PHOTO COURTESY OF GARRY KESSLER
This female wild turkey forages in a grassy area like those behind Mill Pond School. Wild turkeys have been known to tie up traffic as they amble across Otis Street near the Fountainhead Apartments. Wild turkeys need forests with open areas. Trees give them protection, places to roost at night, and food such as acorns, hickory nuts, and maple seeds.
November 18, 2005, Page 12
By ANNIE REID
Westborough Community Land Trust
It's time to talk turkey
It's turkey time, not only this month but every month in Westborough's woods, thanks to efforts over the past 35 years to bring back native wild turkeys to Massachusetts.

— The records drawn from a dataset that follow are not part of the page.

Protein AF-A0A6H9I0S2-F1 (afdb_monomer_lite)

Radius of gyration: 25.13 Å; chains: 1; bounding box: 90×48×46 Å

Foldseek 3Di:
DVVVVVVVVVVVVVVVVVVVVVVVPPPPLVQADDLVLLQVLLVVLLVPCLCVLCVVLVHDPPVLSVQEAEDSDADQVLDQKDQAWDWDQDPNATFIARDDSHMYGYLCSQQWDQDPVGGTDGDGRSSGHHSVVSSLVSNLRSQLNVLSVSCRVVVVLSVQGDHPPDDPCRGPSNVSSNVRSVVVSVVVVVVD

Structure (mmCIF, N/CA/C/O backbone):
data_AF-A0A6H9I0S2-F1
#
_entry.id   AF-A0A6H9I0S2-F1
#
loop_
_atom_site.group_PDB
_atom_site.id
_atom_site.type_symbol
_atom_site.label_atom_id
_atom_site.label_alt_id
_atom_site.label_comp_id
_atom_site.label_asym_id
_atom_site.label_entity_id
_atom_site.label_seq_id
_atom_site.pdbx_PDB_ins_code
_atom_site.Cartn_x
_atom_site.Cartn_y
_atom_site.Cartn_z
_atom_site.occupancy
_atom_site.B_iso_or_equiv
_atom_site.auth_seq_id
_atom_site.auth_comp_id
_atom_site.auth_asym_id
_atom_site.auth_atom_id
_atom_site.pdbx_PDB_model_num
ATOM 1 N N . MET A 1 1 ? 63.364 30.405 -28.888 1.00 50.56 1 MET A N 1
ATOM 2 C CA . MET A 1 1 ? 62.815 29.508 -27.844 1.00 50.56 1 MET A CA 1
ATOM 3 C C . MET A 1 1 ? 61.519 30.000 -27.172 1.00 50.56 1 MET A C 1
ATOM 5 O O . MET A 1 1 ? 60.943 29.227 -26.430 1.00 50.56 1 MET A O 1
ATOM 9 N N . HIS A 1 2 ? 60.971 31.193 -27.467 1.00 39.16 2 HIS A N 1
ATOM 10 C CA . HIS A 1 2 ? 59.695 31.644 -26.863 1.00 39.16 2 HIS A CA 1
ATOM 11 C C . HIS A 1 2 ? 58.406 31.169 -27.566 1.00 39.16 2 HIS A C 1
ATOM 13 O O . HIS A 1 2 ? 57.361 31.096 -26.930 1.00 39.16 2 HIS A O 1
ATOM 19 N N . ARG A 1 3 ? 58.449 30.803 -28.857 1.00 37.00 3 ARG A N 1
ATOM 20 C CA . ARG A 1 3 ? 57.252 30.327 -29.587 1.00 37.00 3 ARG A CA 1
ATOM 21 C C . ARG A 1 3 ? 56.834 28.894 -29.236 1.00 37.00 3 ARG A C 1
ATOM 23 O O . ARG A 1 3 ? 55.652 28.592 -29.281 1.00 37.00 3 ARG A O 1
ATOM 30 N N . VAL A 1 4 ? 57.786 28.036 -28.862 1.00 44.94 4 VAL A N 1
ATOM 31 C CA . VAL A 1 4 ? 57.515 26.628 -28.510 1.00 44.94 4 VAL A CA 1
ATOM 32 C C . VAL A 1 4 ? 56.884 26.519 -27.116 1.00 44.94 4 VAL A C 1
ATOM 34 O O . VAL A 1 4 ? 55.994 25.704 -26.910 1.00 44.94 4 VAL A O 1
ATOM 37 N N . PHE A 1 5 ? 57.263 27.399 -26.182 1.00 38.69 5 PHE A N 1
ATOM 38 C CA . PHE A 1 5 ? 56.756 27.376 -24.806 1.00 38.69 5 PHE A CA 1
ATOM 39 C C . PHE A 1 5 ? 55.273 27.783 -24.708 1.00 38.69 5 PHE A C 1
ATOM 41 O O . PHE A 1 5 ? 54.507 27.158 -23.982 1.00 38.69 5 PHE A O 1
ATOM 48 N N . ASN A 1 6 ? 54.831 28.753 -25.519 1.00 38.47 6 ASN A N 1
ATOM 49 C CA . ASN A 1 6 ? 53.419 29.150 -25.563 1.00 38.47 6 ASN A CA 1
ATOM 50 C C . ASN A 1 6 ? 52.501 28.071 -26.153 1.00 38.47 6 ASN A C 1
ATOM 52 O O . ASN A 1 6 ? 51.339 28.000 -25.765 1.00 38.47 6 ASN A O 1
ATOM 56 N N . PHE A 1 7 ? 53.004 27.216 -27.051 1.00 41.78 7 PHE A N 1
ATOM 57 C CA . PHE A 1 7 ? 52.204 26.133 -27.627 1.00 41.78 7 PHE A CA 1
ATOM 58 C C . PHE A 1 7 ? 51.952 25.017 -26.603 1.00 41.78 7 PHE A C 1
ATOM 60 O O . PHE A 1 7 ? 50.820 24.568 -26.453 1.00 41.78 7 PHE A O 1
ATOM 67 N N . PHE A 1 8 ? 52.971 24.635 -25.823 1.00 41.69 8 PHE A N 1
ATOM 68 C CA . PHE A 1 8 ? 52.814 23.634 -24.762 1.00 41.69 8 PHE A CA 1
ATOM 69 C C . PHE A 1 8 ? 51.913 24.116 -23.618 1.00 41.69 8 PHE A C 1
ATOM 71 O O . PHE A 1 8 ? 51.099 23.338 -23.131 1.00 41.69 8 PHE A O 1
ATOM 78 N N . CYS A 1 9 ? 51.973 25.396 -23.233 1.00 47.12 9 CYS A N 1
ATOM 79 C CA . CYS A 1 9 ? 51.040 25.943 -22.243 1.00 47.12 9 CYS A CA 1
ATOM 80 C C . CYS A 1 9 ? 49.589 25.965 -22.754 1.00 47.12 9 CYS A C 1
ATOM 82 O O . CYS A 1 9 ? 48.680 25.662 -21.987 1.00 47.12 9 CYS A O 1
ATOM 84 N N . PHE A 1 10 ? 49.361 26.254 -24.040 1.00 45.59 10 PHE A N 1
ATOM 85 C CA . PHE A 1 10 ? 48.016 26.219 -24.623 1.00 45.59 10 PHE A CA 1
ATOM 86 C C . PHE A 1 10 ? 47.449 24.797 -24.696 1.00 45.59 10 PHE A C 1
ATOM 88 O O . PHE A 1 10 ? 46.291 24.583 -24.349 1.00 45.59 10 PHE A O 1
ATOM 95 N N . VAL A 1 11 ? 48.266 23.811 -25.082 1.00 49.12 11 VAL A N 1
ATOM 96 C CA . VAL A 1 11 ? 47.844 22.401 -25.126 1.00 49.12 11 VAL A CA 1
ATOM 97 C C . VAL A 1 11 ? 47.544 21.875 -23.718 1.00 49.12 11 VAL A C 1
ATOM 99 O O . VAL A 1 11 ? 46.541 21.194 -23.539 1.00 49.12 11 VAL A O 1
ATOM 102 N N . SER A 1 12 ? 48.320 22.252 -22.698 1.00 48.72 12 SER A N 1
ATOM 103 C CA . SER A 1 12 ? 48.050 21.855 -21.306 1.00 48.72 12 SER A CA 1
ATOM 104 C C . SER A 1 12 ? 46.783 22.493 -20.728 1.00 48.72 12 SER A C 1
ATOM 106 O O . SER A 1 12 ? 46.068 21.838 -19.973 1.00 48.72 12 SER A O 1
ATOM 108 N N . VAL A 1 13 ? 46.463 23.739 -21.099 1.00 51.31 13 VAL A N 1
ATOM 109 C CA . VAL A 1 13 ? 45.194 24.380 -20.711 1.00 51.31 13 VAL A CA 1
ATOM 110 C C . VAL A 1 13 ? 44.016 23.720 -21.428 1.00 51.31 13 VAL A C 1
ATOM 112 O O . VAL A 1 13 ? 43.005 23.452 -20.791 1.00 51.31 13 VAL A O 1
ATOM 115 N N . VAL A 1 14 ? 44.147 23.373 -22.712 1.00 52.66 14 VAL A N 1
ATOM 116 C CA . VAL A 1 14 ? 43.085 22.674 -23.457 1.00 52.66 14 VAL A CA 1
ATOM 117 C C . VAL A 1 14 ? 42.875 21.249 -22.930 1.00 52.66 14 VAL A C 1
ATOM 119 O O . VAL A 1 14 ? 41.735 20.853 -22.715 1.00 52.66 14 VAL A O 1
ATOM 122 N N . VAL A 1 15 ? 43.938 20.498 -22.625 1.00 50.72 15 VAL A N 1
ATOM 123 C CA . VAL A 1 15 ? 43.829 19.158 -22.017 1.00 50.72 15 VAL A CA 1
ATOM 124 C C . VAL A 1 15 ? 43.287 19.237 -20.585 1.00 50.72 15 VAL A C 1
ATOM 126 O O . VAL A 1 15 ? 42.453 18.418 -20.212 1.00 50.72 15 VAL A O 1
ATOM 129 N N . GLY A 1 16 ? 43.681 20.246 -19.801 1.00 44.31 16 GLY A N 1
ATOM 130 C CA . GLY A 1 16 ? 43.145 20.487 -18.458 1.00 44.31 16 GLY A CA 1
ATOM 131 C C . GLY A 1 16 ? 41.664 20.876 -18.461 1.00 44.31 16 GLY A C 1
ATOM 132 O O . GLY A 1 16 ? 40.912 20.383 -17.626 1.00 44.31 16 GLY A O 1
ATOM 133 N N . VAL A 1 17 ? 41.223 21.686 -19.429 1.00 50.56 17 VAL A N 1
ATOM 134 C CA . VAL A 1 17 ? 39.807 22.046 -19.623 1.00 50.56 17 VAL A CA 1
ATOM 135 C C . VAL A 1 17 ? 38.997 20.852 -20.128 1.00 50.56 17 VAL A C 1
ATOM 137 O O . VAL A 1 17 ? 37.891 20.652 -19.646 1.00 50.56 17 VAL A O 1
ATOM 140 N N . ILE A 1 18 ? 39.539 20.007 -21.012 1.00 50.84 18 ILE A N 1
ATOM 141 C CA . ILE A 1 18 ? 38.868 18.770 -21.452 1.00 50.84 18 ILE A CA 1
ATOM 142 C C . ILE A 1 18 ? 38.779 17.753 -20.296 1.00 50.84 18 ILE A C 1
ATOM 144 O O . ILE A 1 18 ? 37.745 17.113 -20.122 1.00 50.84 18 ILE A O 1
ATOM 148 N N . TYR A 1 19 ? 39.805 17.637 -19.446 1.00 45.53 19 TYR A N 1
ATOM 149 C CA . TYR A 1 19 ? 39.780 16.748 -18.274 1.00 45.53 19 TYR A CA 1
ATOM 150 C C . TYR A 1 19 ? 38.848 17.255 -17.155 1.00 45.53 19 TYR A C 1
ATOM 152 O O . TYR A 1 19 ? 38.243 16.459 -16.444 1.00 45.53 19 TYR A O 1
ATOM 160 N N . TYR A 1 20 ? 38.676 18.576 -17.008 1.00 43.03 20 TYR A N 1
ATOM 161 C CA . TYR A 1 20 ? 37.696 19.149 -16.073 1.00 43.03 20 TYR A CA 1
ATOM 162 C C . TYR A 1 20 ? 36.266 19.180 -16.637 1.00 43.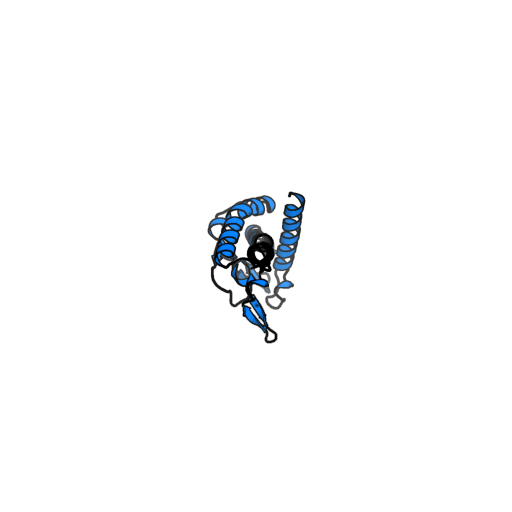03 20 TYR A C 1
ATOM 164 O O . TYR A 1 20 ? 35.311 19.057 -15.872 1.00 43.03 20 TYR A O 1
ATOM 172 N N . ALA A 1 21 ? 36.099 19.302 -17.957 1.00 42.00 21 ALA A N 1
ATOM 173 C CA . ALA A 1 21 ? 34.795 19.237 -18.619 1.00 42.00 21 ALA A CA 1
ATOM 174 C C . ALA A 1 21 ? 34.241 17.803 -18.674 1.00 42.00 21 ALA A C 1
ATOM 176 O O . ALA A 1 21 ? 33.040 17.605 -18.537 1.00 42.00 21 ALA A O 1
ATOM 177 N N . THR A 1 22 ? 35.106 16.786 -18.746 1.00 42.31 22 THR A N 1
ATOM 178 C CA . THR A 1 22 ? 34.679 15.374 -18.798 1.00 42.31 22 THR A CA 1
ATOM 179 C C . THR A 1 22 ? 34.069 14.838 -17.499 1.00 42.31 22 THR A C 1
ATOM 181 O O . THR A 1 22 ? 33.374 13.828 -17.548 1.00 42.31 22 THR A O 1
ATOM 184 N N . ASN A 1 23 ? 34.231 15.518 -16.356 1.00 40.47 23 ASN A N 1
ATOM 185 C CA . ASN A 1 23 ? 33.478 15.186 -15.136 1.00 40.47 23 ASN A CA 1
ATOM 186 C C . ASN A 1 23 ? 32.077 15.820 -15.094 1.00 40.47 23 ASN A C 1
ATOM 188 O O . ASN A 1 23 ? 31.197 15.288 -14.423 1.00 40.47 23 ASN A O 1
ATOM 192 N N . ASN A 1 24 ? 31.855 16.926 -15.812 1.00 41.97 24 ASN A N 1
ATOM 193 C CA . ASN A 1 24 ? 30.536 17.560 -15.917 1.00 41.97 24 ASN A CA 1
ATOM 194 C C . ASN A 1 24 ? 29.695 16.994 -17.075 1.00 41.97 24 ASN A C 1
ATOM 196 O O . ASN A 1 24 ? 28.488 17.214 -17.101 1.00 41.97 24 ASN A O 1
ATOM 200 N N . ASP A 1 25 ? 30.317 16.228 -17.978 1.00 38.03 25 ASP A N 1
ATOM 201 C CA . ASP A 1 25 ? 29.676 15.570 -19.124 1.00 38.03 25 ASP A CA 1
ATOM 202 C C . ASP A 1 25 ? 29.303 14.098 -18.865 1.00 38.03 25 ASP A C 1
ATOM 204 O O . ASP A 1 25 ? 28.965 13.362 -19.798 1.00 38.03 25 ASP A O 1
ATOM 208 N N . PHE A 1 26 ? 29.283 13.642 -17.606 1.00 43.69 26 PHE A N 1
ATOM 209 C CA . PHE A 1 26 ? 28.403 12.520 -17.291 1.00 43.69 26 PHE A CA 1
ATOM 210 C C . PHE A 1 26 ? 26.979 13.029 -17.497 1.00 43.69 26 PHE A C 1
ATOM 212 O O . PHE A 1 26 ? 26.432 13.744 -16.657 1.00 43.69 26 PHE A O 1
ATOM 219 N N . LEU A 1 27 ? 26.363 12.639 -18.619 1.00 43.09 27 LEU A N 1
ATOM 220 C CA . LEU A 1 27 ? 24.921 12.441 -18.652 1.00 43.09 27 LEU A CA 1
ATOM 221 C C . LEU A 1 27 ? 24.607 11.691 -17.366 1.00 43.09 27 LEU A C 1
ATOM 223 O O . LEU A 1 27 ? 24.990 10.529 -17.225 1.00 43.09 27 LEU A O 1
ATOM 227 N N . TRP A 1 28 ? 24.000 12.385 -16.405 1.00 46.88 28 TRP A N 1
ATOM 228 C CA . TRP A 1 28 ? 23.437 11.764 -15.228 1.00 46.88 28 TRP A CA 1
ATOM 229 C C . TRP A 1 28 ? 22.404 10.801 -15.789 1.00 46.88 28 TRP A C 1
ATOM 231 O O . TRP A 1 28 ? 21.280 11.189 -16.106 1.00 46.88 28 TRP A O 1
ATOM 241 N N . ILE A 1 29 ? 22.818 9.554 -16.023 1.00 53.88 29 ILE A N 1
ATOM 242 C CA . ILE A 1 29 ? 21.894 8.455 -16.202 1.00 53.88 29 ILE A CA 1
ATOM 243 C C . ILE A 1 29 ? 21.117 8.526 -14.905 1.00 53.88 29 ILE A C 1
ATOM 245 O O . ILE A 1 29 ? 21.670 8.276 -13.836 1.00 53.88 29 ILE A O 1
ATOM 249 N N . ASN A 1 30 ? 19.889 9.023 -14.987 1.00 58.41 30 ASN A N 1
ATOM 250 C CA . ASN A 1 30 ? 19.016 9.115 -13.841 1.00 58.41 30 ASN A CA 1
ATOM 251 C C . ASN A 1 30 ? 18.638 7.665 -13.542 1.00 58.41 30 ASN A C 1
ATOM 253 O O . ASN A 1 30 ? 17.701 7.117 -14.119 1.00 58.41 30 ASN A O 1
ATOM 257 N N . ILE A 1 31 ? 19.509 6.984 -12.797 1.00 74.38 31 ILE A N 1
ATOM 258 C CA . ILE A 1 31 ? 19.291 5.622 -12.347 1.00 74.38 31 ILE A CA 1
ATOM 259 C C . ILE A 1 31 ? 18.144 5.768 -11.356 1.00 74.38 31 ILE A C 1
ATOM 261 O O . ILE A 1 31 ? 18.300 6.396 -10.308 1.00 74.38 31 ILE A O 1
ATOM 265 N N . GLY A 1 32 ? 16.970 5.268 -11.735 1.00 86.06 32 GLY A N 1
ATOM 266 C CA . GLY A 1 32 ? 15.850 5.190 -10.817 1.00 86.06 32 GLY A CA 1
ATOM 267 C C . GLY A 1 32 ? 16.204 4.306 -9.623 1.00 86.06 32 GLY A C 1
ATOM 268 O O . GLY A 1 32 ? 17.244 3.648 -9.590 1.00 86.06 32 GLY A O 1
ATOM 269 N N . VAL A 1 33 ? 15.333 4.314 -8.626 1.00 93.56 33 VAL A N 1
ATOM 270 C CA . VAL A 1 33 ? 15.559 3.696 -7.319 1.00 93.56 33 VAL A CA 1
ATOM 271 C C . VAL A 1 33 ? 16.083 2.250 -7.427 1.00 93.56 33 VAL A C 1
ATOM 273 O O . VAL A 1 33 ? 15.630 1.450 -8.260 1.00 93.56 33 VAL A O 1
ATOM 276 N N . THR A 1 34 ? 17.079 1.916 -6.604 1.00 93.31 34 THR A N 1
ATOM 277 C CA . THR A 1 34 ? 17.616 0.547 -6.520 1.00 93.31 34 THR A CA 1
ATOM 278 C C . THR A 1 34 ? 16.692 -0.362 -5.701 1.00 93.31 34 THR A C 1
ATOM 280 O O . THR A 1 34 ? 15.788 0.110 -5.018 1.00 93.31 34 THR A O 1
ATOM 283 N N . GLU A 1 35 ? 16.901 -1.682 -5.745 1.00 93.25 35 GLU A N 1
ATOM 284 C CA . GLU A 1 35 ? 16.121 -2.635 -4.927 1.00 93.25 35 GLU A CA 1
ATOM 285 C C . GLU A 1 35 ? 16.310 -2.391 -3.423 1.00 93.25 35 GLU A C 1
ATOM 287 O O . GLU A 1 35 ? 15.340 -2.371 -2.668 1.00 93.25 35 GLU A O 1
ATOM 292 N N . GLU A 1 36 ? 17.546 -2.121 -2.996 1.00 94.62 36 GLU A N 1
ATOM 293 C CA . GLU A 1 36 ? 17.867 -1.796 -1.604 1.00 94.62 36 GLU A CA 1
ATOM 294 C C . GLU A 1 36 ? 17.200 -0.488 -1.157 1.00 94.62 36 GLU A C 1
ATOM 296 O O . GLU A 1 36 ? 16.602 -0.415 -0.080 1.00 94.62 36 GLU A O 1
ATOM 301 N N . GLU A 1 37 ? 17.246 0.543 -2.005 1.00 95.88 37 GLU A N 1
ATOM 302 C CA . GLU A 1 37 ? 16.596 1.821 -1.723 1.00 95.88 37 GLU A CA 1
ATOM 303 C C . GLU A 1 37 ? 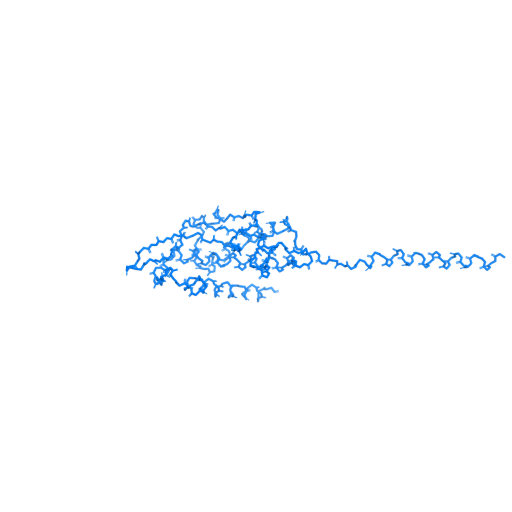15.074 1.683 -1.677 1.00 95.88 37 GLU A C 1
ATOM 305 O O . GLU A 1 37 ? 14.444 2.257 -0.791 1.00 95.88 37 GLU A O 1
ATOM 310 N N . ALA A 1 38 ? 14.484 0.900 -2.582 1.00 96.38 38 ALA A N 1
ATOM 311 C CA . ALA A 1 38 ? 13.053 0.631 -2.598 1.00 96.38 38 ALA A CA 1
ATOM 312 C C . ALA A 1 38 ? 12.598 -0.067 -1.308 1.00 96.38 38 ALA A C 1
ATOM 314 O O . ALA A 1 38 ? 11.620 0.363 -0.695 1.00 96.38 38 ALA A O 1
ATOM 315 N N . LEU A 1 39 ? 13.332 -1.080 -0.836 1.00 97.31 39 LEU A N 1
ATOM 316 C CA . LEU A 1 39 ? 13.050 -1.729 0.450 1.00 97.31 39 LEU A CA 1
ATOM 317 C C . LEU A 1 39 ? 13.152 -0.742 1.616 1.00 97.31 39 LEU A C 1
ATOM 319 O O . LEU A 1 39 ? 12.231 -0.648 2.428 1.00 97.31 39 LEU A O 1
ATOM 323 N N . SER A 1 40 ? 14.239 0.030 1.673 1.00 97.88 40 SER A N 1
ATOM 324 C CA . SER A 1 40 ? 14.467 1.024 2.727 1.00 97.88 40 SER A CA 1
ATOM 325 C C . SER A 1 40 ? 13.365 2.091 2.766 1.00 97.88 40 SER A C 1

The wild turkey that you might see running across the trail ahead of you, and the group of wild turkeys that you might spot feeding by the roadside, are sights that you could not have enjoyed back in 1970.
Wild turkeys (Meleagris gallopavo) are native to North America. They had long been hunted by Native Americans in Massachusetts when Europeans arrived on its shores in the 1620s. As settlers cut hardword forests to make way for farming, the wild turkeys' habitat shrank dramatically. By 1851 wild turkeys had disappeared from Massachusetts.
More than half a dozen attempts to reintroduce wild turkeys to Massachusetts failed in the early and mid-1900s. Forests grew back as agriculture declined, once again providing a place for turkeys to live, so what was wrong? As it turned out, the game-farm turkeys that were released into the woods had been raised in pens and were not able to survive in the wild.
Finally, in 1972-73, wild flocks of turkeys were captured in nets in New York and transported to western Massachusetts. These turkeys already knew how to survive in the wild, and they flourished in their new home. As their numbers grew, some of them were moved to other parts of the state. Today about 20,000 wild turkeys roam throughout most of Massachusetts.
Wild turkeys are active during the day and don't fly south for the winter, so you might see them as they feed on the ground, eating acorns, hickory nuts, seeds, and buds. They usually get around by running and can go up to 25 miles per hour. They also fly and can reach speeds of 55 miles per hour.
In popular culture, turkeys have the reputation of being stupid. Our native wild turkeys deserve far more credit for their smarts. They lead complex social lives within the "pecking order" or dominance hierarchy of a flock, where they need to recognize and remember a large number of different individuals and behave accordingly. They also communicate using at least 28 different calls.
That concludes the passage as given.